Unos años antes, debido a la presión de una demanda, habían decidido por fin subir las tarifas a setenta y cinco dólares por hora de trabajo. Sin embargo, Jaywalker no había tenido la tentación de volver; en aquel momento tenía mucho trabajo privado, y sus gastos eran lo suficientemente bajos como para no necesitar los ingresos extra. Hacerse rico nunca había sido una de sus prioridades.
– Perdona que te lo pregunte, pero -dijo Burke-, ¿quién te ha contratado?
– Samara. O al menos, va a hacerlo.
– No va a funcionar.
– ¿Por qué?
– He conseguido una orden para congelar todas las cuentas de Barry Tannenbaum -respondió Burke-. Incluyendo una cuenta bancaria a nombre de Samara.
– Mierda -dijo Jaywalker. Fue todo lo que se le ocurrió.
Por supuesto, Tom Burke sólo hacía su trabajo. Había conseguido seguir la pista de los depósitos de la cuenta de Samara y le había demostrado al juez que todo el dinero, unos doscientos mil dólares, provenía de su marido. Según la ley, si Samara era condenada por su asesinato, perdería sus derechos sobre aquel dinero, así como sobre todos los demás bienes de Barry.
Después, Burke había informado al juez de que ya le había presentado el caso al jurado de acusación, que había votado a favor de acusar a Samara después de escuchar las pruebas y llegar a la conclusión de que ella había cometido el crimen. Basándose en ello, la juez, una mujer muy razonable llamada Carolyn Berman, había congelado todas las cuentas de Barry Tannenbaum, incluida la que estaba a nombre de Samara.
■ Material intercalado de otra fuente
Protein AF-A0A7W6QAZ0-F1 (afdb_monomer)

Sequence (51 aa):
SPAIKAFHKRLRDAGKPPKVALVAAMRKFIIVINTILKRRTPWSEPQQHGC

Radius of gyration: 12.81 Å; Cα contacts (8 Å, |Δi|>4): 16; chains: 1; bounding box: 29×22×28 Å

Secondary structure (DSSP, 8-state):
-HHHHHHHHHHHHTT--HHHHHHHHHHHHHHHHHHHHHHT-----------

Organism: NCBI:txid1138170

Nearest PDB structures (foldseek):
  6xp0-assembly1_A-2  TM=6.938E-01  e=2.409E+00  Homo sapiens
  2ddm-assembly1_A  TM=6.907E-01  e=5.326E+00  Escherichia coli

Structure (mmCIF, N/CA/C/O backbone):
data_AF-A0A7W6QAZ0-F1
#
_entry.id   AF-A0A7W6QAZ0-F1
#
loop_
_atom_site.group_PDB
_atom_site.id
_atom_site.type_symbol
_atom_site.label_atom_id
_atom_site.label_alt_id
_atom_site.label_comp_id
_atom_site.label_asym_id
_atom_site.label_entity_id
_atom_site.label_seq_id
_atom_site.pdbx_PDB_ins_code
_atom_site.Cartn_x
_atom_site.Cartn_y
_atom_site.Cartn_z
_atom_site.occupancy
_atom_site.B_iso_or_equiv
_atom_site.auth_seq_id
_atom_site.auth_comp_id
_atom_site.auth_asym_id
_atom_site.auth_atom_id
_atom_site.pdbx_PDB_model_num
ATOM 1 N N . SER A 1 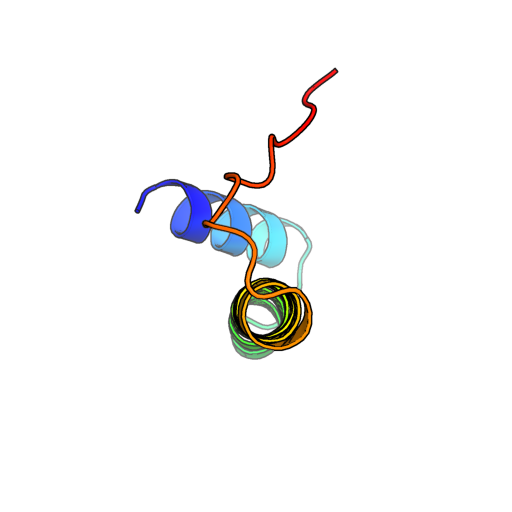1 ? 4.525 10.044 -1.490 1.00 54.38 1 SER A N 1
ATOM 2 C CA . SER A 1 1 ? 3.711 9.449 -2.571 1.00 54.38 1 SER A CA 1
ATOM 3 C C . SER A 1 1 ? 2.242 9.350 -2.144 1.00 54.38 1 SER A C 1
ATOM 5 O O . SER A 1 1 ? 1.952 8.785 -1.090 1.00 54.38 1 SER A O 1
ATOM 7 N N . PRO A 1 2 ? 1.298 9.921 -2.912 1.00 61.94 2 PRO A N 1
ATOM 8 C CA . PRO A 1 2 ? -0.130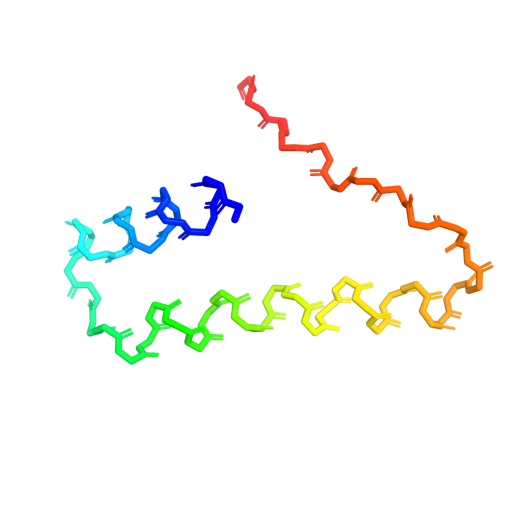 9.976 -2.555 1.00 61.94 2 PRO A CA 1
ATOM 9 C C . PRO A 1 2 ? -0.798 8.595 -2.391 1.00 61.94 2 PRO A C 1
ATOM 11 O O . PRO A 1 2 ? -1.719 8.451 -1.588 1.00 61.94 2 PRO A O 1
ATOM 14 N N . ALA A 1 3 ? -0.277 7.556 -3.054 1.00 65.44 3 ALA A N 1
ATOM 15 C CA . ALA A 1 3 ? -0.795 6.186 -2.984 1.00 65.44 3 ALA A CA 1
ATOM 16 C C . ALA A 1 3 ? -0.750 5.561 -1.573 1.00 65.44 3 ALA A C 1
ATOM 18 O O . ALA A 1 3 ? -1.691 4.882 -1.164 1.00 65.44 3 ALA A O 1
ATOM 19 N N . ILE A 1 4 ? 0.302 5.829 -0.790 1.00 67.88 4 ILE A N 1
ATOM 20 C CA . ILE A 1 4 ? 0.434 5.286 0.575 1.00 67.88 4 ILE A CA 1
ATOM 21 C C . ILE A 1 4 ? -0.561 5.947 1.524 1.00 67.88 4 ILE A C 1
ATOM 23 O O . ILE A 1 4 ? -1.159 5.277 2.364 1.00 67.88 4 ILE A O 1
ATOM 27 N N . LYS A 1 5 ? -0.797 7.251 1.347 1.00 68.38 5 LYS A N 1
ATOM 28 C CA . LYS A 1 5 ? -1.758 8.014 2.150 1.00 68.38 5 LYS A CA 1
ATOM 29 C C . LYS A 1 5 ? -3.192 7.538 1.889 1.00 68.38 5 LYS A C 1
ATOM 31 O O . LYS A 1 5 ? -3.949 7.360 2.839 1.00 68.38 5 LYS A O 1
ATOM 36 N N . ALA A 1 6 ? -3.536 7.256 0.629 1.00 74.12 6 ALA A N 1
ATOM 37 C CA . ALA A 1 6 ? -4.833 6.695 0.247 1.00 74.12 6 ALA A CA 1
ATOM 38 C C . ALA A 1 6 ? -5.040 5.267 0.784 1.00 74.12 6 ALA A C 1
ATOM 40 O O . ALA A 1 6 ? -6.108 4.953 1.308 1.00 74.12 6 ALA A O 1
ATOM 41 N N . PHE A 1 7 ? -4.011 4.416 0.720 1.00 69.62 7 PHE A N 1
ATOM 42 C CA . PHE A 1 7 ? -4.064 3.050 1.250 1.00 69.62 7 PHE A CA 1
ATOM 43 C C . PHE A 1 7 ? -4.183 3.030 2.780 1.00 69.62 7 PHE A C 1
ATOM 45 O O . PHE A 1 7 ? -5.018 2.316 3.332 1.00 69.62 7 PHE A O 1
ATOM 52 N N . HIS A 1 8 ? -3.416 3.881 3.464 1.00 69.56 8 HIS A N 1
ATOM 53 C CA . HIS A 1 8 ? -3.507 4.073 4.909 1.00 69.56 8 HIS A CA 1
ATOM 54 C C . HIS A 1 8 ? -4.889 4.593 5.331 1.00 69.56 8 HIS A C 1
ATOM 56 O O . HIS A 1 8 ? -5.455 4.104 6.307 1.00 69.56 8 HIS A O 1
ATOM 62 N N . LYS A 1 9 ? -5.465 5.539 4.573 1.00 75.69 9 LYS A N 1
ATOM 63 C CA . LYS A 1 9 ? -6.821 6.049 4.814 1.00 75.69 9 LYS A CA 1
ATOM 64 C C . LYS A 1 9 ? -7.874 4.947 4.657 1.00 75.69 9 LYS A C 1
ATOM 66 O O . LYS A 1 9 ? -8.626 4.725 5.592 1.00 75.69 9 LYS A O 1
ATOM 71 N N . ARG A 1 10 ? -7.841 4.166 3.568 1.00 77.50 10 ARG A N 1
ATOM 72 C CA . ARG A 1 10 ? -8.745 3.013 3.367 1.00 77.50 10 ARG A CA 1
ATOM 73 C C . ARG A 1 10 ? -8.656 1.972 4.487 1.00 77.50 10 ARG A C 1
ATOM 75 O O . ARG A 1 10 ? -9.667 1.413 4.893 1.00 77.50 10 ARG A O 1
ATOM 82 N N . LEU A 1 11 ? -7.453 1.701 4.993 1.00 70.75 11 LEU A N 1
ATOM 83 C CA . LEU A 1 11 ? -7.255 0.768 6.105 1.00 70.75 11 LEU A CA 1
ATOM 84 C C . LEU A 1 11 ? -7.817 1.300 7.426 1.00 70.75 11 LEU A C 1
ATOM 86 O O . LEU A 1 11 ? -8.400 0.527 8.186 1.00 70.75 11 LEU A O 1
ATOM 90 N N . ARG A 1 12 ? -7.670 2.605 7.673 1.00 71.31 12 ARG A N 1
ATOM 91 C CA . ARG A 1 12 ? -8.248 3.281 8.835 1.00 71.31 12 ARG A CA 1
ATOM 92 C C . ARG A 1 12 ? -9.774 3.336 8.758 1.00 71.31 12 ARG A C 1
ATOM 94 O O . ARG A 1 12 ? -10.422 3.022 9.749 1.00 71.31 12 ARG A O 1
ATOM 101 N N . ASP A 1 13 ? -10.327 3.650 7.588 1.00 73.56 13 ASP A N 1
ATOM 102 C CA . ASP A 1 13 ? -11.776 3.670 7.339 1.00 73.56 13 ASP A CA 1
ATOM 103 C C . ASP A 1 13 ? -12.390 2.268 7.492 1.00 73.56 13 ASP A C 1
ATOM 105 O O . ASP A 1 13 ? -13.523 2.122 7.933 1.00 73.56 13 ASP A O 1
ATOM 109 N N . ALA A 1 14 ? -11.615 1.214 7.221 1.00 76.06 14 ALA A N 1
ATOM 110 C CA . ALA A 1 14 ? -12.019 -0.171 7.447 1.00 76.06 14 ALA A CA 1
ATOM 111 C C . ALA A 1 14 ? -11.838 -0.658 8.905 1.00 76.06 14 ALA A C 1
ATOM 113 O O . ALA A 1 14 ? -11.871 -1.870 9.136 1.00 76.06 14 ALA A O 1
ATO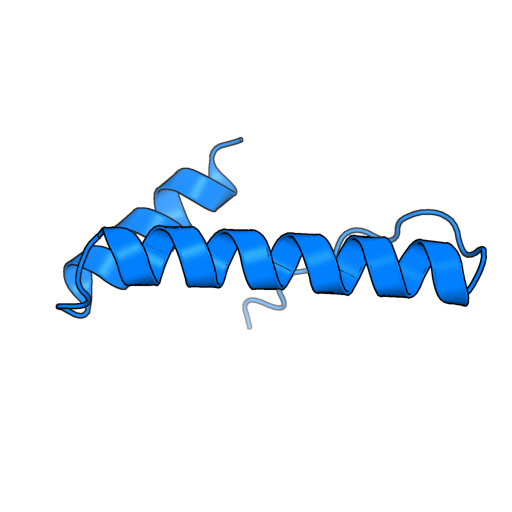M 114 N N . GLY A 1 15 ? -11.585 0.246 9.862 1.00 75.62 15 GLY A N 1
ATOM 115 C CA . GLY A 1 15 ? -11.506 -0.039 11.301 1.00 75.62 15 GLY A CA 1
ATOM 116 C C . GLY A 1 15 ? -10.223 -0.733 11.771 1.00 75.62 15 GLY A C 1
ATOM 117 O O . GLY A 1 15 ? -10.162 -1.192 12.911 1.00 75.62 15 GLY A O 1
ATOM 118 N N . LYS A 1 16 ? -9.184 -0.849 10.926 1.00 70.06 16 LYS A N 1
ATOM 119 C CA . LYS A 1 16 ? -7.939 -1.523 11.332 1.00 70.06 16 LYS A CA 1
ATOM 120 C C . LYS A 1 16 ? -7.108 -0.627 12.257 1.00 70.06 16 LYS A C 1
ATOM 122 O O . LYS A 1 16 ? -6.997 0.576 12.002 1.00 70.06 16 LYS A O 1
ATOM 127 N N . PRO A 1 17 ? -6.418 -1.208 13.259 1.00 79.00 17 PRO A N 1
ATOM 128 C CA . PRO A 1 17 ? -5.454 -0.473 14.063 1.00 79.00 17 PRO A CA 1
ATOM 129 C C . PRO A 1 17 ? -4.392 0.190 13.168 1.00 79.00 17 PRO A C 1
ATOM 131 O O . PRO A 1 17 ? -3.886 -0.455 12.243 1.00 79.00 17 PRO A O 1
ATOM 134 N N . PRO A 1 18 ? -3.982 1.439 13.451 1.00 73.88 18 PRO A N 1
ATOM 135 C CA . PRO A 1 18 ? -3.049 2.191 12.603 1.00 73.88 18 PRO A CA 1
ATOM 136 C C . PRO A 1 18 ? -1.705 1.472 12.405 1.00 73.88 18 PRO A C 1
ATOM 138 O O . PRO A 1 18 ? -1.114 1.524 11.328 1.00 73.88 18 PRO A O 1
ATOM 141 N N . LYS A 1 19 ? -1.258 0.709 13.411 1.00 77.19 19 LYS A N 1
ATOM 142 C CA . LYS A 1 19 ? -0.060 -0.138 13.318 1.00 77.19 19 LYS A CA 1
ATOM 143 C C . LYS A 1 19 ? -0.202 -1.232 12.252 1.00 77.19 19 LYS A C 1
ATOM 145 O O . LYS A 1 19 ? 0.727 -1.456 11.485 1.00 77.19 19 LYS A O 1
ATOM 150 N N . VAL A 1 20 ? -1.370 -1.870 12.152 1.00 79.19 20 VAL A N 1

Aunque Burke y Berman sólo estuvieran haciendo su trabajo, el resultado le había causado un buen problema a Jaywalker. La buena noticia era que se libraba de tener que ir al banco; sin embargo, ese consuelo se veía ensombrecido por el hecho de que tendría que pasarse dos días rellenando papeles para que Burke y él pudieran comparecer ante la juez y tratar la justicia de aquella medida.